Science minister Gary Goodyear now says he believes in evolution.

"Of course I do," he told guest host Jane Taber during an appearance on the CTV program Power Play. "But it is an irrelevant question."

That's a different answer from the one Mr. Goodyear, a chiropractor and Minister of State for Science and Technology, gave The Globe and Mail when he was asked the same thing during an interview for a story that was published in Tuesday's paper.

"I'm not going to answer that question. I am a Christian, and I don't think anybody asking a question about my religion is appropriate," he said.
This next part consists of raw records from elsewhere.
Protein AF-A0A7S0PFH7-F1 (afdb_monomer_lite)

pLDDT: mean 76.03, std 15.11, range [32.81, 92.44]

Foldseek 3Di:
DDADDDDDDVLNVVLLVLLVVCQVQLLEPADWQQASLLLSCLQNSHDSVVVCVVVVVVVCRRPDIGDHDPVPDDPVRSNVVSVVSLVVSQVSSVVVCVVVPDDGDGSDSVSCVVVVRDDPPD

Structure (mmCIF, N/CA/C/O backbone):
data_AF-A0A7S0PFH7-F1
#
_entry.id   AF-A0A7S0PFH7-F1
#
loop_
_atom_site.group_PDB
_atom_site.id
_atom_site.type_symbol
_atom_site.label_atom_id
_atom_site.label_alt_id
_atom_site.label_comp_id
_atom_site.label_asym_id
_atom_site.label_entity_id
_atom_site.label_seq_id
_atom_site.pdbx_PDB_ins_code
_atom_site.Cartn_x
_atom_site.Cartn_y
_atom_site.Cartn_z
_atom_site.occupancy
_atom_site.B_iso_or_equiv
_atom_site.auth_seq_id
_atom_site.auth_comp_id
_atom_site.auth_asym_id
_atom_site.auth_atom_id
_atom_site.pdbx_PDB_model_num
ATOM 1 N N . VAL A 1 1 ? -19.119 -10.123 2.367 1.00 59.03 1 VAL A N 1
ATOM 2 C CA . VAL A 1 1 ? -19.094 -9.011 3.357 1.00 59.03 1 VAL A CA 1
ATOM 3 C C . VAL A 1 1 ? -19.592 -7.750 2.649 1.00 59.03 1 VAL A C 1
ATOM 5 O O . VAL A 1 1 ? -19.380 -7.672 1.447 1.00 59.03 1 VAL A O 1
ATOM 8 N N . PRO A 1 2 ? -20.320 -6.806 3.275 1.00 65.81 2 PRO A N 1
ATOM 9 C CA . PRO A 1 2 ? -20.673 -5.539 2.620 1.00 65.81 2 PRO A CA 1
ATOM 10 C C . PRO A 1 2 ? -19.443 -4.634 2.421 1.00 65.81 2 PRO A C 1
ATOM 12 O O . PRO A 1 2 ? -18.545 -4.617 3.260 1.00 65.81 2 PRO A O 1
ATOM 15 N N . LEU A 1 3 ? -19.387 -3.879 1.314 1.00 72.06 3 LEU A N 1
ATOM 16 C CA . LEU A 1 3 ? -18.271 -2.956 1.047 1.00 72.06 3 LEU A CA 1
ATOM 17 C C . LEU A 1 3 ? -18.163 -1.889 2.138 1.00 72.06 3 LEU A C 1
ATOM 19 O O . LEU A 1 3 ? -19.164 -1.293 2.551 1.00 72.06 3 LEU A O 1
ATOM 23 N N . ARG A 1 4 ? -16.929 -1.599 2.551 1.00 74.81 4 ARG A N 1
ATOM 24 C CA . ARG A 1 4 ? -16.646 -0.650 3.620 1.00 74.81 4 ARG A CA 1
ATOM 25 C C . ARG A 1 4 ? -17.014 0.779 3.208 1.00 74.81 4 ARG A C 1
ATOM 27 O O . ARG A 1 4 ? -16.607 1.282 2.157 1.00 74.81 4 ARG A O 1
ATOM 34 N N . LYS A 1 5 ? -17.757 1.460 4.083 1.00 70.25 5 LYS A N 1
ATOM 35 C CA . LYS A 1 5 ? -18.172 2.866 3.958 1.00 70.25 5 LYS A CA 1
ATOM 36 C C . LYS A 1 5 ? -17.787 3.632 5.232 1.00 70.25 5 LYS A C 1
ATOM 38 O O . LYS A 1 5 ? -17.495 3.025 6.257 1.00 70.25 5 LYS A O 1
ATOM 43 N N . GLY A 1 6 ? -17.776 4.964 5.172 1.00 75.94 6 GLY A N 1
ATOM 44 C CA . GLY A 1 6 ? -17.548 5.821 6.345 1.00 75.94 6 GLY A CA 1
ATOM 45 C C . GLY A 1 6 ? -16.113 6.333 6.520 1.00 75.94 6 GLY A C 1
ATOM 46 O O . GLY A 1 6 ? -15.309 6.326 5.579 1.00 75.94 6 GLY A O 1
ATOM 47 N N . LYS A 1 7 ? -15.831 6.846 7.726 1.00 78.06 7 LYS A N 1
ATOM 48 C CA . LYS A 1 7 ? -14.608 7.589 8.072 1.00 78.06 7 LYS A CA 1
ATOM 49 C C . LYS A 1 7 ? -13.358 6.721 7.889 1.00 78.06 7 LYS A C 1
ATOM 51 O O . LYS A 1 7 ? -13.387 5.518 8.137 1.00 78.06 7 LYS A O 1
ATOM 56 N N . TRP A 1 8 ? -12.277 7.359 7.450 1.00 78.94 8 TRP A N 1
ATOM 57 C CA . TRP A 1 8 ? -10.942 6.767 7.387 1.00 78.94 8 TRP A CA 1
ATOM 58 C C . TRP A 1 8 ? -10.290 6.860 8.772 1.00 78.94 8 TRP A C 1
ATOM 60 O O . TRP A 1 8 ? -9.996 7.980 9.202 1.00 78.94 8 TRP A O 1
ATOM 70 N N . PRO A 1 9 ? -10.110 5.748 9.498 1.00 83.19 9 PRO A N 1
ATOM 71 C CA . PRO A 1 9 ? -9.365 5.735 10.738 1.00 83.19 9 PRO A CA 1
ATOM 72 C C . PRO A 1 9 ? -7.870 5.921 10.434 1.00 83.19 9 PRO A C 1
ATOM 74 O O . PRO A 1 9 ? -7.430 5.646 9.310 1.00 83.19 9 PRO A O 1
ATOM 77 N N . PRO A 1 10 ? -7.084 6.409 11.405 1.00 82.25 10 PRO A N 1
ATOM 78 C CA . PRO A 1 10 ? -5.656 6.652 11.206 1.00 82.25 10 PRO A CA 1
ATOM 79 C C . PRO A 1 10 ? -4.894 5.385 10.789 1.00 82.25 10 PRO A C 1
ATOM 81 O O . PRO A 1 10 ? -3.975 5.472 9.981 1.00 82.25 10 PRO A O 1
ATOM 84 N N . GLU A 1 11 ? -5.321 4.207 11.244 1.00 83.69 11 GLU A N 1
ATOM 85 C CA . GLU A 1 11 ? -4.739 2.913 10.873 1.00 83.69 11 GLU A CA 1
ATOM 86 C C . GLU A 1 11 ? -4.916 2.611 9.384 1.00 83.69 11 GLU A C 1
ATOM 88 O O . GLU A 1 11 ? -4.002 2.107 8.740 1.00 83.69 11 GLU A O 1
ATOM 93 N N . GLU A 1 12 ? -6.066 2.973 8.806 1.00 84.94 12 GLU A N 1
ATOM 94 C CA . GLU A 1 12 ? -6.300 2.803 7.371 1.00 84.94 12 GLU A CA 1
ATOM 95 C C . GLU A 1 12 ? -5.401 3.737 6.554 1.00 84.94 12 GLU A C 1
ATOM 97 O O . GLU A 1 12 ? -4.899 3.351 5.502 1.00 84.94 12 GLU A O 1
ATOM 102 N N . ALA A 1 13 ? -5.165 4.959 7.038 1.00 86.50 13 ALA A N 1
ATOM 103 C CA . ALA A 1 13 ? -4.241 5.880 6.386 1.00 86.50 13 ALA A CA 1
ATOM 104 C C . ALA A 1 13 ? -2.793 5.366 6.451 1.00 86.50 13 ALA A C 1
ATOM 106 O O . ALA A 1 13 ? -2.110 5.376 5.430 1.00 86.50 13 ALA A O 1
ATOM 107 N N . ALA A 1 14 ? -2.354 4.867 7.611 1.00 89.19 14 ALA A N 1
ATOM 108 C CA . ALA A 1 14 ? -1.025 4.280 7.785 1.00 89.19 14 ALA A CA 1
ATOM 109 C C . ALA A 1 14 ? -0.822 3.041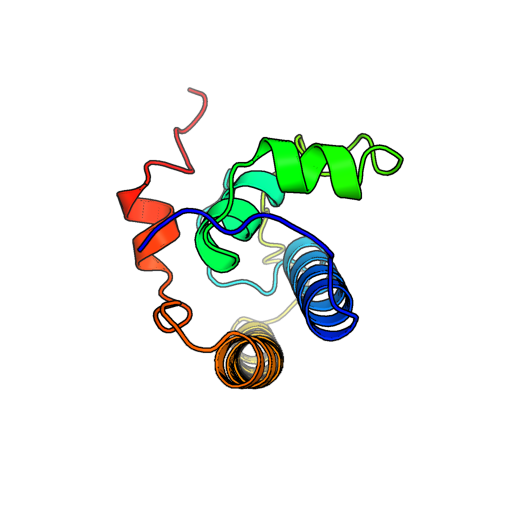 6.900 1.00 89.19 14 ALA A C 1
ATOM 111 O O . ALA A 1 14 ? 0.213 2.912 6.249 1.00 89.19 14 ALA A O 1
ATOM 112 N N . TYR A 1 15 ? -1.835 2.171 6.825 1.00 89.19 15 TYR A N 1
ATOM 113 C CA . TYR A 1 15 ? -1.835 1.010 5.938 1.00 89.19 15 TYR A CA 1
ATOM 114 C C . TYR A 1 15 ? -1.652 1.425 4.474 1.00 89.19 15 TYR A C 1
ATOM 116 O O . TYR A 1 15 ? -0.755 0.926 3.798 1.00 89.19 15 TYR A O 1
ATOM 124 N N . VAL A 1 16 ? -2.460 2.374 3.984 1.00 89.38 16 VAL A N 1
ATOM 125 C CA . VAL A 1 16 ? -2.362 2.814 2.585 1.00 89.38 16 VAL A CA 1
ATOM 126 C C . VAL A 1 16 ? -1.025 3.482 2.283 1.00 89.38 16 VAL A C 1
ATOM 128 O O . VAL A 1 16 ? -0.462 3.234 1.221 1.00 89.38 16 VAL A O 1
ATOM 131 N N . GLU A 1 17 ? -0.507 4.302 3.193 1.00 90.06 17 GLU A N 1
ATOM 132 C CA . GLU A 1 17 ? 0.789 4.963 3.026 1.00 90.06 17 GLU A CA 1
ATOM 133 C C . GLU A 1 17 ? 1.929 3.939 2.906 1.00 90.06 17 GLU A C 1
ATOM 135 O O . GLU A 1 17 ? 2.768 4.057 2.012 1.00 90.06 17 GLU A O 1
ATOM 140 N N . LEU A 1 18 ? 1.935 2.901 3.753 1.00 91.56 18 LEU A N 1
ATOM 141 C CA . LEU A 1 18 ? 2.931 1.830 3.681 1.00 91.56 18 LEU A CA 1
ATOM 142 C C . LEU A 1 18 ? 2.814 1.055 2.366 1.00 91.56 18 LEU A C 1
ATOM 144 O O . LEU A 1 18 ? 3.801 0.920 1.646 1.00 91.56 18 LEU A O 1
ATOM 148 N N . VAL A 1 19 ? 1.603 0.613 2.017 1.00 90.50 19 VAL A N 1
ATOM 149 C CA . VAL A 1 19 ? 1.341 -0.130 0.777 1.00 90.50 19 VAL A CA 1
ATOM 150 C C . VAL A 1 19 ? 1.747 0.682 -0.453 1.00 90.50 19 VAL A C 1
ATOM 152 O O . VAL A 1 19 ? 2.376 0.143 -1.361 1.00 90.50 19 VAL A O 1
ATOM 155 N N . LYS A 1 20 ? 1.438 1.983 -0.482 1.00 89.44 20 LYS A N 1
ATOM 156 C CA . LYS A 1 20 ? 1.843 2.892 -1.559 1.00 89.44 20 LYS A CA 1
ATOM 157 C C . LYS A 1 20 ? 3.362 2.931 -1.721 1.00 89.44 20 LYS A C 1
ATOM 159 O O . LYS A 1 20 ? 3.845 2.769 -2.836 1.00 89.44 20 LYS A O 1
ATOM 164 N N . ARG A 1 21 ? 4.110 3.109 -0.629 1.00 90.50 21 ARG A N 1
ATOM 165 C CA . ARG A 1 21 ? 5.581 3.148 -0.673 1.00 90.50 21 ARG A CA 1
ATOM 166 C C . ARG A 1 21 ? 6.163 1.819 -1.141 1.00 90.50 21 ARG A C 1
ATOM 168 O O . ARG A 1 21 ? 6.975 1.805 -2.054 1.00 90.50 21 ARG A O 1
ATOM 175 N N . THR A 1 22 ? 5.697 0.699 -0.590 1.00 90.44 22 THR A N 1
ATOM 176 C CA . THR A 1 22 ? 6.162 -0.640 -0.992 1.00 90.44 22 THR A CA 1
ATOM 177 C C . THR A 1 22 ? 5.845 -0.945 -2.461 1.00 90.44 22 THR A C 1
ATOM 179 O O . THR A 1 22 ? 6.646 -1.576 -3.150 1.00 90.44 22 THR A O 1
ATOM 182 N N . PHE A 1 23 ? 4.703 -0.465 -2.962 1.00 89.75 23 PHE A N 1
ATOM 183 C CA . PHE A 1 23 ? 4.327 -0.557 -4.372 1.00 89.75 23 PHE A CA 1
ATOM 184 C C . PHE A 1 23 ? 5.272 0.249 -5.272 1.00 89.75 23 PHE A C 1
ATOM 186 O O . PHE A 1 23 ? 5.696 -0.247 -6.311 1.00 89.75 23 PHE A O 1
ATOM 193 N N . GLU A 1 24 ? 5.613 1.478 -4.878 1.00 87.50 24 GLU A N 1
ATOM 194 C CA . GLU A 1 24 ? 6.531 2.357 -5.616 1.00 87.50 24 GLU A CA 1
ATOM 195 C C . GLU A 1 24 ? 7.980 1.852 -5.594 1.00 87.50 24 GLU A C 1
ATOM 197 O O . GLU A 1 24 ? 8.700 2.015 -6.575 1.00 87.50 24 GLU A O 1
ATOM 202 N N . GLU A 1 25 ? 8.385 1.191 -4.509 1.00 88.62 25 GLU A N 1
ATOM 203 C CA . GLU A 1 25 ? 9.689 0.532 -4.369 1.00 88.62 25 GLU A CA 1
ATOM 204 C C . GLU A 1 25 ? 9.784 -0.781 -5.171 1.00 88.62 25 GLU A C 1
ATOM 206 O O . GLU A 1 25 ? 10.863 -1.363 -5.269 1.00 88.62 25 GLU A O 1
ATOM 211 N N . GLY A 1 26 ? 8.679 -1.275 -5.745 1.00 89.06 26 GLY A N 1
ATOM 212 C CA . GLY A 1 26 ? 8.679 -2.539 -6.481 1.00 89.06 26 GLY A CA 1
ATOM 213 C C . GLY A 1 26 ? 8.919 -3.755 -5.579 1.00 89.06 26 GLY A C 1
ATOM 214 O O . GLY A 1 26 ? 9.495 -4.744 -6.028 1.00 89.06 26 GLY A O 1
ATOM 215 N N . LEU A 1 27 ? 8.528 -3.674 -4.301 1.00 90.06 27 LEU A N 1
ATOM 216 C CA . LEU A 1 27 ? 8.748 -4.709 -3.280 1.00 90.06 27 LEU A CA 1
ATOM 217 C C . LEU A 1 27 ? 7.507 -5.569 -3.010 1.00 90.06 27 LEU A C 1
ATOM 219 O O . LEU A 1 27 ? 7.512 -6.383 -2.088 1.00 90.06 27 LEU A O 1
ATOM 223 N N . LEU A 1 28 ? 6.433 -5.399 -3.781 1.00 87.56 28 LEU A N 1
ATOM 224 C CA . LEU A 1 28 ? 5.244 -6.236 -3.653 1.00 87.56 28 LEU A CA 1
ATOM 225 C C . LEU A 1 28 ? 5.341 -7.435 -4.609 1.00 87.56 28 LEU A C 1
ATOM 227 O O . LEU A 1 28 ? 5.703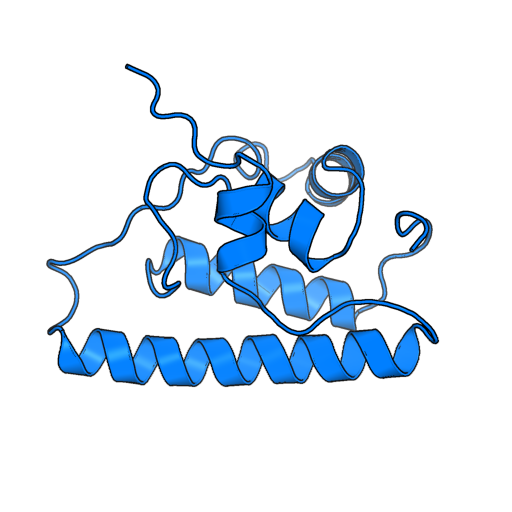 -7.269 -5.770 1.00 87.56 28 LEU A O 1
ATOM 231 N N . PRO A 1 29 ? 4.984 -8.651 -4.189 1.00 86.06 29 PRO A N 1
ATOM 232 C CA . PRO A 1 29 ? 4.984 -9.814 -5.075 1.00 86.06 29 PRO A CA 1
ATOM 233 C C . PRO A 1 29 ? 3.808 -9.807 -6.074 1.00 86.06 29 PRO A C 1
ATOM 235 O O . PRO A 1 29 ? 3.173 -10.827 -6.274 1.00 86.06 29 PRO A O 1
ATOM 238 N N . LEU A 1 30 ? 3.477 -8.668 -6.691 1.00 83.56 30 LEU A N 1
ATOM 239 C CA . LEU A 1 30 ? 2.330 -8.504 -7.590 1.00 83.56 30 LEU A CA 1
ATOM 240 C C . LEU A 1 30 ? 2.712 -8.711 -9.063 1.00 83.56 30 LEU A C 1
ATOM 242 O O . LEU A 1 30 ? 3.848 -8.414 -9.445 1.00 83.56 30 LEU A O 1
ATOM 246 N N . PRO A 1 31 ? 1.763 -9.143 -9.914 1.00 80.44 31 PRO A N 1
ATOM 247 C CA . PRO A 1 31 ? 1.958 -9.106 -11.356 1.00 80.44 31 PRO A CA 1
ATOM 248 C C . PRO A 1 31 ? 2.076 -7.660 -11.863 1.00 80.44 31 PRO A C 1
ATOM 250 O O . PRO A 1 31 ? 1.526 -6.719 -11.279 1.00 80.44 31 PRO A O 1
ATOM 253 N N . GLU A 1 32 ? 2.798 -7.475 -12.968 1.00 78.75 32 GLU A N 1
ATOM 254 C CA . GLU A 1 32 ? 2.893 -6.167 -13.619 1.00 78.75 32 GLU A CA 1
ATOM 255 C C . GLU A 1 32 ? 1.529 -5.710 -14.151 1.00 78.75 32 GLU A C 1
ATOM 257 O O . GLU A 1 32 ? 0.664 -6.514 -14.497 1.00 78.75 32 GLU A O 1
ATOM 262 N N . GLY A 1 33 ? 1.316 -4.393 -14.195 1.00 79.25 33 GLY A N 1
ATOM 263 C CA . GLY A 1 33 ? 0.061 -3.815 -14.693 1.00 79.25 33 GLY A CA 1
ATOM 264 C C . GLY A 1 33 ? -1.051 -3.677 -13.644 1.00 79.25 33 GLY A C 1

"I do believe that just because you can't see it under a microscope doesn't mean it doesn't exist. It could mean we don't have a powerful enough microscope yet. So I'm not fussy on this business that we already know everything. ... I think we need to
recognize that we don't know."

Evoking religion in response to a question about evolution drew heavy criticism from people like Brian Alters, an expert in evolution at McGill University in Montreal, and Jim Turk, executive director of the Canadian Association of University Teachers.

Yesterday, Mr. Goodyear said twice during the CTV interview that he believes in evolution.
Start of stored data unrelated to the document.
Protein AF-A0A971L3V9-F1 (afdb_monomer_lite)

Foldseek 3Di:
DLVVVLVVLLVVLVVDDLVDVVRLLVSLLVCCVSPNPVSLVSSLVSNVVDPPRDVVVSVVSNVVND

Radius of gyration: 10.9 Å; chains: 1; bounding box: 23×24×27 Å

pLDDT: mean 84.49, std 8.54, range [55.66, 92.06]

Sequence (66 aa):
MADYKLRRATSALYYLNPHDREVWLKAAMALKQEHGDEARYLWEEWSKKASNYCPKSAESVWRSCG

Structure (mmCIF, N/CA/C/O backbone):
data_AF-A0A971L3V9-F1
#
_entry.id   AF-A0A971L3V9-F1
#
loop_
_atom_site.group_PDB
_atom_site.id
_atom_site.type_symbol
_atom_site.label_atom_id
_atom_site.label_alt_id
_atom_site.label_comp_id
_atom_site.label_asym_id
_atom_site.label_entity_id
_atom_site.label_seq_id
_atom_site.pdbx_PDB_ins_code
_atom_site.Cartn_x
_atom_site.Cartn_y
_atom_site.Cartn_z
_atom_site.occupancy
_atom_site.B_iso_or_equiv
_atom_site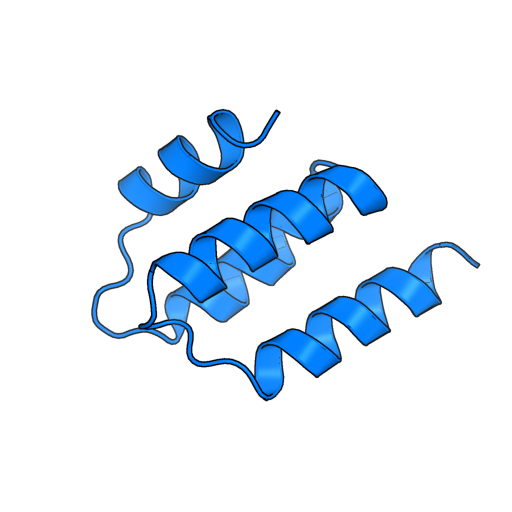.auth_seq_id
_atom_site.auth_comp_id
_atom_site.auth_asym_id
_atom_site.auth_atom_id
_atom_site.pdbx_PDB_model_num
ATOM 1 N N . MET A 1 1 ? -12.057 -11.134 15.685 1.00 55.66 1 MET A N 1
ATOM 2 C CA . MET A 1 1 ? -12.977 -11.149 14.519 1.00 55.66 1 MET A CA 1
ATOM 3 C C . MET A 1 1 ? -12.692 -10.034 13.502 1.00 55.66 1 MET A C 1
ATOM 5 O O . MET A 1 1 ? -13.122 -10.176 12.369 1.00 55.66 1 MET A O 1
ATOM 9 N N . ALA A 1 2 ? -11.931 -8.977 13.834 1.00 56.62 2 ALA A N 1
ATOM 10 C CA . ALA A 1 2 ? -11.417 -8.008 12.850 1.00 56.62 2 ALA A CA 1
ATOM 11 C C . ALA A 1 2 ? -10.131 -8.485 12.125 1.00 56.62 2 ALA A C 1
ATOM 13 O O . ALA A 1 2 ? -9.884 -8.108 10.983 1.00 56.62 2 ALA A O 1
ATOM 14 N N . ASP A 1 3 ? -9.349 -9.381 12.741 1.00 61.31 3 ASP A N 1
ATOM 15 C CA . ASP A 1 3 ? -8.062 -9.856 12.210 1.00 61.31 3 ASP A CA 1
ATOM 16 C C . ASP A 1 3 ? -8.200 -10.847 11.031 1.00 61.31 3 ASP A C 1
ATOM 18 O O . ASP A 1 3 ? -7.365 -10.860 10.125 1.00 61.31 3 ASP A O 1
ATOM 22 N N . TYR A 1 4 ? -9.275 -11.651 10.989 1.00 66.00 4 TYR A N 1
ATOM 23 C CA . TYR A 1 4 ? -9.448 -12.682 9.953 1.00 66.00 4 TYR A CA 1
ATOM 24 C C . TYR A 1 4 ? -9.714 -12.089 8.560 1.00 66.00 4 TYR A C 1
ATOM 26 O O . TYR A 1 4 ? -9.276 -12.649 7.551 1.00 66.00 4 TYR A O 1
ATOM 34 N N . LYS A 1 5 ? -10.422 -10.954 8.497 1.00 68.94 5 LYS A N 1
ATOM 35 C CA . LYS A 1 5 ? -10.722 -10.251 7.243 1.00 68.94 5 LYS A CA 1
ATOM 36 C C . LYS A 1 5 ? -9.462 -9.632 6.639 1.00 68.94 5 LYS A C 1
ATOM 38 O O . LYS A 1 5 ? -9.180 -9.859 5.464 1.00 68.94 5 LYS A O 1
ATOM 43 N N . LEU A 1 6 ? -8.643 -8.991 7.479 1.00 72.25 6 LEU A N 1
ATOM 44 C CA . LEU A 1 6 ? -7.385 -8.361 7.070 1.00 72.25 6 LEU A CA 1
ATOM 45 C C . LEU A 1 6 ? -6.415 -9.400 6.498 1.00 72.25 6 LEU A C 1
ATOM 47 O O . LEU A 1 6 ? -5.782 -9.195 5.457 1.00 72.25 6 LEU A O 1
ATOM 51 N N . ARG A 1 7 ? -6.355 -10.571 7.145 1.00 72.94 7 ARG A N 1
ATOM 52 C CA . ARG A 1 7 ? -5.563 -11.709 6.673 1.00 72.94 7 ARG A CA 1
ATOM 53 C C . ARG A 1 7 ? -6.051 -12.227 5.324 1.00 72.94 7 ARG A C 1
ATOM 55 O O . ARG A 1 7 ? -5.220 -12.469 4.456 1.00 72.94 7 ARG A O 1
ATOM 62 N N . ARG A 1 8 ? -7.366 -12.338 5.104 1.00 77.00 8 ARG A N 1
ATOM 63 C CA . ARG A 1 8 ? -7.914 -12.760 3.803 1.00 77.00 8 ARG A CA 1
ATOM 64 C C . ARG A 1 8 ? -7.636 -11.767 2.683 1.00 77.00 8 ARG A C 1
ATOM 66 O O . ARG A 1 8 ? -7.240 -12.202 1.605 1.00 77.00 8 ARG A O 1
ATOM 73 N N . ALA A 1 9 ? -7.800 -10.471 2.932 1.00 74.75 9 ALA A N 1
ATOM 74 C CA . ALA A 1 9 ? -7.478 -9.445 1.946 1.00 74.75 9 ALA A CA 1
ATOM 75 C C . ALA A 1 9 ? -5.984 -9.483 1.583 1.00 74.75 9 ALA A C 1
ATOM 77 O O . ALA A 1 9 ? -5.627 -9.486 0.408 1.00 74.75 9 ALA A O 1
ATOM 78 N N . THR A 1 10 ? -5.112 -9.648 2.582 1.00 73.62 10 THR A N 1
ATOM 79 C CA . THR A 1 10 ? -3.666 -9.818 2.363 1.00 73.62 10 THR A CA 1
ATOM 80 C C . THR A 1 10 ? -3.355 -11.080 1.556 1.00 73.62 10 THR A C 1
ATOM 82 O O . THR A 1 10 ? -2.564 -11.031 0.617 1.00 73.62 10 THR A O 1
ATOM 85 N N . SER A 1 11 ? -3.990 -12.214 1.869 1.00 80.25 11 SER A N 1
ATOM 86 C CA . SER A 1 11 ? -3.832 -13.446 1.089 1.00 80.25 11 SER A CA 1
ATOM 87 C C . SER A 1 11 ? -4.308 -13.285 -0.354 1.00 80.25 11 SER A C 1
ATOM 89 O O . SER A 1 11 ? -3.663 -13.815 -1.249 1.00 80.25 11 SER A O 1
ATOM 91 N N . ALA A 1 12 ? -5.388 -12.539 -0.599 1.00 81.06 12 ALA A N 1
A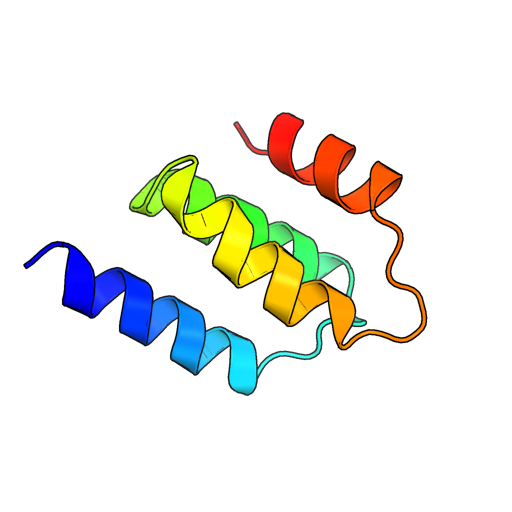TOM 92 C CA . ALA A 1 12 ? -5.861 -12.247 -1.951 1.00 81.06 12 ALA A CA 1
ATOM 93 C C . ALA A 1 12 ? -4.856 -11.386 -2.734 1.00 81.06 12 ALA A C 1
ATOM 95 O O . ALA A 1 12 ? -4.591 -11.679 -3.898 1.00 81.06 12 ALA A O 1
ATOM 96 N N . LEU A 1 13 ? -4.226 -10.394 -2.089 1.00 83.50 13 LEU A N 1
ATOM 97 C CA . LEU A 1 13 ? -3.178 -9.574 -2.710 1.00 83.50 13 LEU A CA 1
ATOM 98 C C . LEU A 1 13 ? -1.993 -10.401 -3.207 1.00 83.50 13 LEU A C 1
ATOM 100 O O . LEU A 1 13 ? -1.431 -10.091 -4.251 1.00 83.50 13 LEU A O 1
ATOM 104 N N . TYR A 1 14 ? -1.635 -11.486 -2.519 1.00 82.44 14 TYR A N 1
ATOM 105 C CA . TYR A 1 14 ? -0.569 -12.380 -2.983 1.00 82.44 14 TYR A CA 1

"We are evolving every year, every decade. That's a fact, whether it is to the intensity of the sun, whether it is to, as a chiropractor, walking on cement versus anything else, whether it is running shoes or high heels, of course we are evolving to our environment. But that's not relevant and that is why I refused to answer the question. The interview was about our science and tech strategy, which is strong."

The Globe and Mail told Mr. Goodyear that the interview was for a profile, a way for readers to learn more about him, as well as a chance for him to defend the government's strategy from its critics in the research community.

A significant portion of the interview was about his background and personal life.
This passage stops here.